--- Work task ---
In the data below, one line contains "ATOM 24 O O" and a later one contains "ATOM 33 O O". Print both, with every line between them, exactly and alone.

--- Dataset entries ---

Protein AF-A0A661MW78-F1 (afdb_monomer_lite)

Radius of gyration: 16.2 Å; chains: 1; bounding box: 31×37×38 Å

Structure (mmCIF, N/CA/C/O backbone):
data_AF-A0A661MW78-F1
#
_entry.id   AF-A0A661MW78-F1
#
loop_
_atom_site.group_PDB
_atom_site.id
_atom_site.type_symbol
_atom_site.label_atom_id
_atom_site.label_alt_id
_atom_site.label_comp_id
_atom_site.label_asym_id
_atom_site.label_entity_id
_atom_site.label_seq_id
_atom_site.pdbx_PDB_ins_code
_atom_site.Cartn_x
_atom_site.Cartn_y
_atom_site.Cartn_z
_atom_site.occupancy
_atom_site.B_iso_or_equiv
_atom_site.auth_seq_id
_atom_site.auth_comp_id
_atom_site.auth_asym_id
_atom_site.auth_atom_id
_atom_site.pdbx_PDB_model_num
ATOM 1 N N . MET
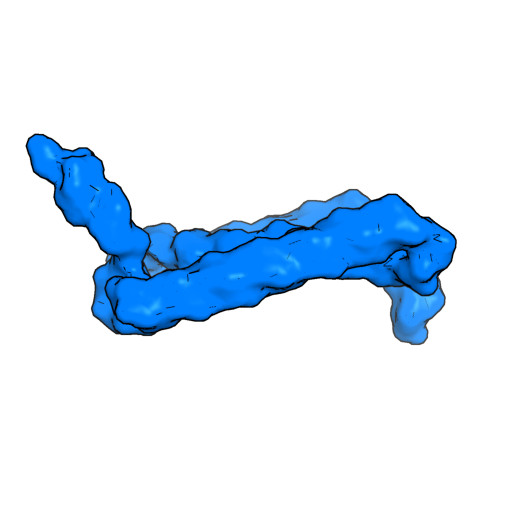 A 1 1 ? 7.647 -18.319 -11.007 1.00 70.44 1 MET A N 1
ATOM 2 C CA . MET A 1 1 ? 6.648 -17.561 -10.211 1.00 70.44 1 MET A CA 1
ATOM 3 C C . MET A 1 1 ? 6.661 -16.078 -10.573 1.00 70.44 1 MET A C 1
ATOM 5 O O . MET A 1 1 ? 5.608 -15.571 -10.923 1.00 70.44 1 MET A O 1
ATOM 9 N N . PHE A 1 2 ? 7.818 -15.405 -10.567 1.00 81.75 2 PHE A N 1
ATOM 10 C CA . PHE A 1 2 ? 7.931 -13.999 -10.987 1.00 81.75 2 PHE A CA 1
ATOM 11 C C . PHE A 1 2 ? 7.550 -13.768 -12.464 1.00 81.75 2 PHE A C 1
ATOM 13 O O . PHE A 1 2 ? 6.718 -12.919 -12.746 1.00 81.75 2 PHE A O 1
ATOM 20 N N . GLU A 1 3 ? 8.038 -14.601 -13.388 1.00 84.88 3 GLU A N 1
ATOM 21 C CA . GLU A 1 3 ? 7.670 -14.514 -14.816 1.00 84.88 3 GLU A CA 1
ATOM 22 C C . GLU A 1 3 ? 6.164 -14.706 -15.062 1.00 84.88 3 GLU A C 1
ATOM 24 O O . GLU A 1 3 ? 5.562 -13.983 -15.850 1.00 84.88 3 GLU A O 1
ATOM 29 N N . LEU A 1 4 ? 5.526 -15.633 -14.333 1.00 87.25 4 LEU A N 1
ATOM 30 C CA . LEU A 1 4 ? 4.074 -15.829 -14.394 1.00 87.25 4 LEU A CA 1
ATOM 31 C C . LEU A 1 4 ? 3.339 -14.554 -13.966 1.00 87.25 4 LEU A C 1
ATOM 33 O O . LEU A 1 4 ? 2.411 -14.132 -14.644 1.00 87.25 4 LEU A O 1
ATOM 37 N N . TYR A 1 5 ? 3.778 -13.913 -12.883 1.00 90.50 5 TYR A N 1
ATOM 38 C CA . TYR A 1 5 ? 3.216 -12.645 -12.424 1.00 90.50 5 TYR A CA 1
ATOM 39 C C . TYR A 1 5 ? 3.356 -11.533 -13.477 1.00 90.50 5 TYR A C 1
ATOM 41 O O . TYR A 1 5 ? 2.370 -10.858 -13.760 1.00 90.50 5 TYR A O 1
ATOM 49 N N . GLN A 1 6 ? 4.518 -11.396 -14.120 1.00 91.88 6 GLN A N 1
ATOM 50 C CA . GLN A 1 6 ? 4.742 -10.403 -
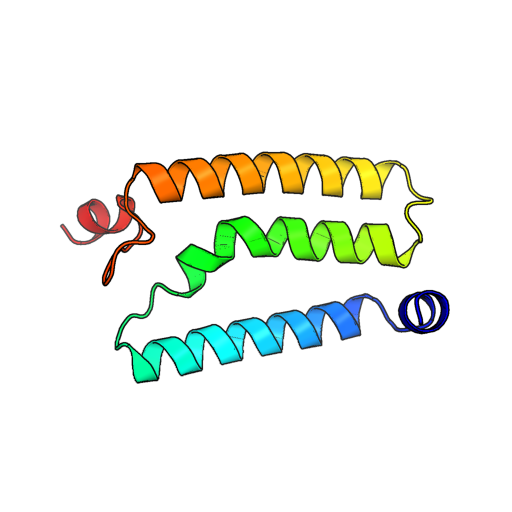15.184 1.00 91.88 6 GLN A CA 1
ATOM 51 C C . GLN A 1 6 ? 3.948 -10.684 -16.471 1.00 91.88 6 GLN A C 1
ATOM 53 O O . GLN A 1 6 ? 3.778 -9.792 -17.293 1.00 91.88 6 GLN A O 1
ATOM 58 N N . SER A 1 7 ? 3.465 -11.916 -16.660 1.00 91.50 7 SER A N 1
ATOM 59 C CA . SER A 1 7 ? 2.629 -12.285 -17.812 1.00 91.50 7 SER A CA 1
ATOM 60 C C . SER A 1 7 ? 1.132 -12.009 -17.618 1.00 91.50 7 SER A C 1
ATOM 62 O O . SER A 1 7 ? 0.355 -12.146 -18.562 1.00 91.50 7 SER A O 1
ATOM 64 N N . THR A 1 8 ? 0.708 -11.653 -16.401 1.00 94.12 8 THR A N 1
ATOM 65 C CA . THR A 1 8 ? -0.695 -11.310 -16.108 1.00 94.12 8 THR A CA 1
ATOM 66 C C . THR A 1 8 ? -1.013 -9.865 -16.480 1.00 94.12 8 THR A C 1
ATOM 68 O O . THR A 1 8 ? -0.114 -9.064 -16.678 1.00 94.12 8 THR A O 1
ATOM 71 N N . ASP A 1 9 ? -2.290 -9.493 -16.555 1.00 96.25 9 ASP A N 1
ATOM 72 C CA . ASP A 1 9 ? -2.649 -8.082 -16.699 1.00 96.25 9 ASP A CA 1
ATOM 73 C C . ASP A 1 9 ? -2.433 -7.337 -15.357 1.00 96.25 9 ASP A C 1
ATOM 75 O O . ASP A 1 9 ? -3.011 -7.726 -14.325 1.00 96.25 9 ASP A O 1
ATOM 79 N N . PRO A 1 10 ? -1.611 -6.269 -15.325 1.00 95.75 10 PRO A N 1
ATOM 80 C CA . PRO A 1 10 ? -1.269 -5.584 -14.082 1.00 95.75 10 PRO A CA 1
ATOM 81 C C . PRO A 1 10 ? -2.475 -4.888 -13.458 1.00 95.75 10 PRO A C 1
ATOM 83 O O . PRO A 1 10 ? -2.583 -4.848 -12.230 1.00 95.75 10 PRO A O 1
ATOM 86 N N . LEU A 1 11 ? -3.390 -4.362 -14.278 1.00 96.62 11 LEU A N 1
ATOM 87 C CA . LEU A 1 11 ? -4.589 -3.678 -13.804 1.00 96.62 11 LEU A CA 1
ATOM 88 C C . LEU A 1 11 ? -5.556 -4.662 -13.143 1.00 96.62 11 LEU A C 1
ATOM 90 O O . LEU A 1 11 ? -6.024 -4.412 -12.038 1.00 96.62 11 LEU A O 1
ATOM 94 N N . THR A 1 12 ? -5.804 -5.805 -13.772 1.00 96.94 12 THR A N 1
ATOM 95 C CA . THR A 1 12 ? -6.661 -6.872 -13.246 1.00 96.94 12 THR A CA 1
ATOM 96 C C . THR A 1 12 ? -6.136 -7.371 -11.905 1.00 96.94 12 THR A C 1
ATOM 98 O O . THR A 1 12 ? -6.900 -7.503 -10.949 1.00 96.94 12 THR A O 1
ATOM 101 N N . THR A 1 13 ? -4.822 -7.575 -11.793 1.00 96.12 13 THR A N 1
ATOM 102 C CA . THR A 1 13 ? -4.194 -7.957 -10.522 1.00 96.12 13 THR A CA 1
ATOM 
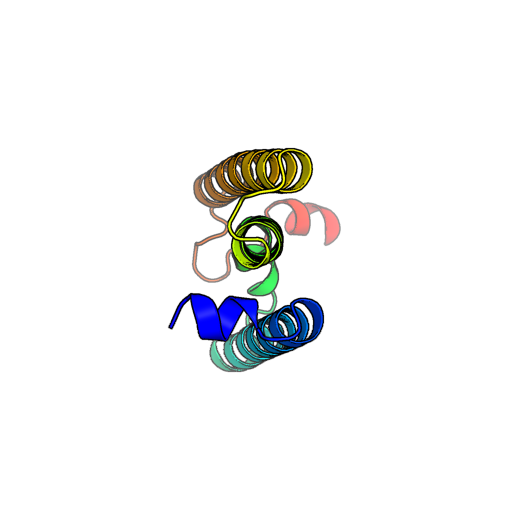103 C C . THR A 1 13 ? -4.395 -6.877 -9.454 1.00 96.12 13 THR A C 1
ATOM 105 O O . THR A 1 13 ? -4.785 -7.191 -8.330 1.00 96.12 13 THR A O 1
ATOM 108 N N . ALA A 1 14 ? -4.207 -5.600 -9.804 1.00 97.12 14 ALA A N 1
ATOM 109 C CA . ALA A 1 14 ? -4.441 -4.488 -8.887 1.00 97.12 14 ALA A CA 1
ATOM 110 C C . ALA A 1 14 ? -5.913 -4.396 -8.442 1.00 97.12 14 ALA A C 1
ATOM 112 O O . ALA A 1 14 ? -6.175 -4.163 -7.264 1.00 97.12 14 ALA A O 1
ATOM 113 N N . LEU A 1 15 ? -6.872 -4.638 -9.341 1.00 97.88 15 LEU A N 1
ATOM 114 C CA . LEU A 1 15 ? -8.304 -4.648 -9.026 1.00 97.88 15 LEU A CA 1
ATOM 115 C C . LEU A 1 15 ? -8.673 -5.779 -8.062 1.00 97.88 15 LEU A C 1
ATOM 117 O O . LEU A 1 15 ? -9.415 -5.541 -7.110 1.00 97.88 15 LEU A O 1
ATOM 121 N N . TRP A 1 16 ? -8.126 -6.983 -8.252 1.00 97.81 16 TRP A N 1
ATOM 122 C CA . TRP A 1 16 ? -8.333 -8.088 -7.312 1.00 97.81 16 TRP A CA 1
ATOM 123 C C . TRP A 1 16 ? -7.766 -7.779 -5.927 1.00 97.81 16 TRP A C 1
ATOM 125 O O . TRP A 1 16 ? -8.434 -8.026 -4.923 1.00 97.81 16 TRP A O 1
ATOM 135 N N . VAL A 1 17 ? -6.570 -7.189 -5.860 1.00 97.19 17 VAL A N 1
ATOM 136 C CA . VAL A 1 17 ? -5.968 -6.764 -4.589 1.00 97.19 17 VAL A CA 1
ATOM 137 C C . VAL A 1 17 ? -6.799 -5.660 -3.929 1.00 97.19 17 VAL A C 1
ATOM 139 O O . VAL A 1 17 ? -7.090 -5.752 -2.739 1.00 97.19 17 VAL A O 1
ATOM 142 N N . ALA A 1 18 ? -7.242 -4.653 -4.686 1.00 97.44 18 ALA A N 1
ATOM 143 C CA . ALA A 1 18 ? -8.098 -3.580 -4.181 1.00 97.44 18 ALA A CA 1
ATOM 144 C C . ALA A 1 18 ? -9.433 -4.116 -3.644 1.00 97.44 18 ALA A C 1
ATOM 146 O O . ALA A 1 18 ? -9.837 -3.760 -2.539 1.00 97.44 18 ALA A O 1
ATOM 147 N N . GLY A 1 19 ? -10.086 -5.019 -4.383 1.00 98.12 19 GLY A N 1
ATOM 148 C CA . GLY A 1 19 ? -11.312 -5.684 -3.945 1.00 98.12 19 GLY A CA 1
ATOM 149 C C . GLY A 1 19 ? -11.106 -6.521 -2.681 1.00 98.12 19 GLY A C 1
ATOM 150 O O . GLY A 1 19 ? -11.927 -6.465 -1.768 1.00 98.12 19 GLY A O 1
ATOM 151 N N . GLY A 1 20 ? -9.983 -7.239 -2.582 1.00 97.94 20 GLY A N 1
ATOM 152 C CA . GLY A 1 20 ? -9.612 -7.996 -1.386 1.00 97.94 20 GLY A CA 1
ATOM 153 C C . GLY A 1 20 ? -9.384 -7.109 -0.160 1.00 97.94 20 GLY A C 1
ATOM 154 O O . GLY A 1 20 ? -9.873 -7.426 0.922 1.00 97.94 20 GLY A O 1
ATOM 155 N N . LEU A 1 21 ? -8.703 -5.971 -0.323 1.00 97.19 21 LEU A N 1
ATOM 156 C CA . LEU A 1 21 ? -8.499 -4.992 0.750 1.00 97.19 21 LEU A CA 1
ATOM 157 C C . LEU A 1 21 ? -9.814 -4.326 1.173 1.00 97.19 21 LEU A C 1
ATOM 159 O O . LEU A 1 21 ? -10.061 -4.177 2.366 1.00 97.19 21 LEU A O 1
ATOM 163 N N . ALA A 1 22 ? -10.684 -3.984 0.220 1.00 96.81 22 ALA A N 1
ATOM 164 C CA . ALA A 1 22 ? -12.009 -3.445 0.513 1.00 96.81 22 ALA A CA 1
ATOM 165 C C . ALA A 1 22 ? -12.869 -4.455 1.291 1.00 96.81 22 ALA A C 1
ATOM 167 O O . ALA A 1 22 ? -13.481 -4.102 2.301 1.00 96.81 22 ALA A O 1
ATOM 168 N N . LEU A 1 23 ? -12.864 -5.725 0.868 1.00 97.75 23 LEU A N 1
ATOM 169 C CA . LEU A 1 23 ? -13.546 -6.806 1.578 1.00 97.75 23 LEU A CA 1
ATOM 170 C C . LEU A 1 23 ? -12.970 -6.994 2.987 1.00 97.75 23 LEU A C 1
ATOM 172 O O . LEU A 1 23 ? -13.735 -7.143 3.935 1.00 97.75 23 LEU A O 1
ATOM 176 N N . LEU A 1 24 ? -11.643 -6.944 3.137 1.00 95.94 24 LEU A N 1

--- Problem solution ---
ATOM 24 O O . GLU A 1 3 ? 5.562 -13.983 -15.850 1.00 84.88 3 GLU A O 1
ATOM 29 N N . LEU A 1 4 ? 5.526 -15.633 -14.333 1.00 87.25 4 LEU A N 1
ATOM 30 C CA . LEU A 1 4 ? 4.074 -15.829 -14.394 1.00 87.25 4 LEU A CA 1
ATOM 31 C C . LEU A 1 4 ? 3.339 -14.554 -13.966 1.00 87.25 4 LEU A C 1
ATOM 33 O O . LEU A 1 4 ? 2.411 -14.132 -14.644 1.00 87.25 4 LEU A O 1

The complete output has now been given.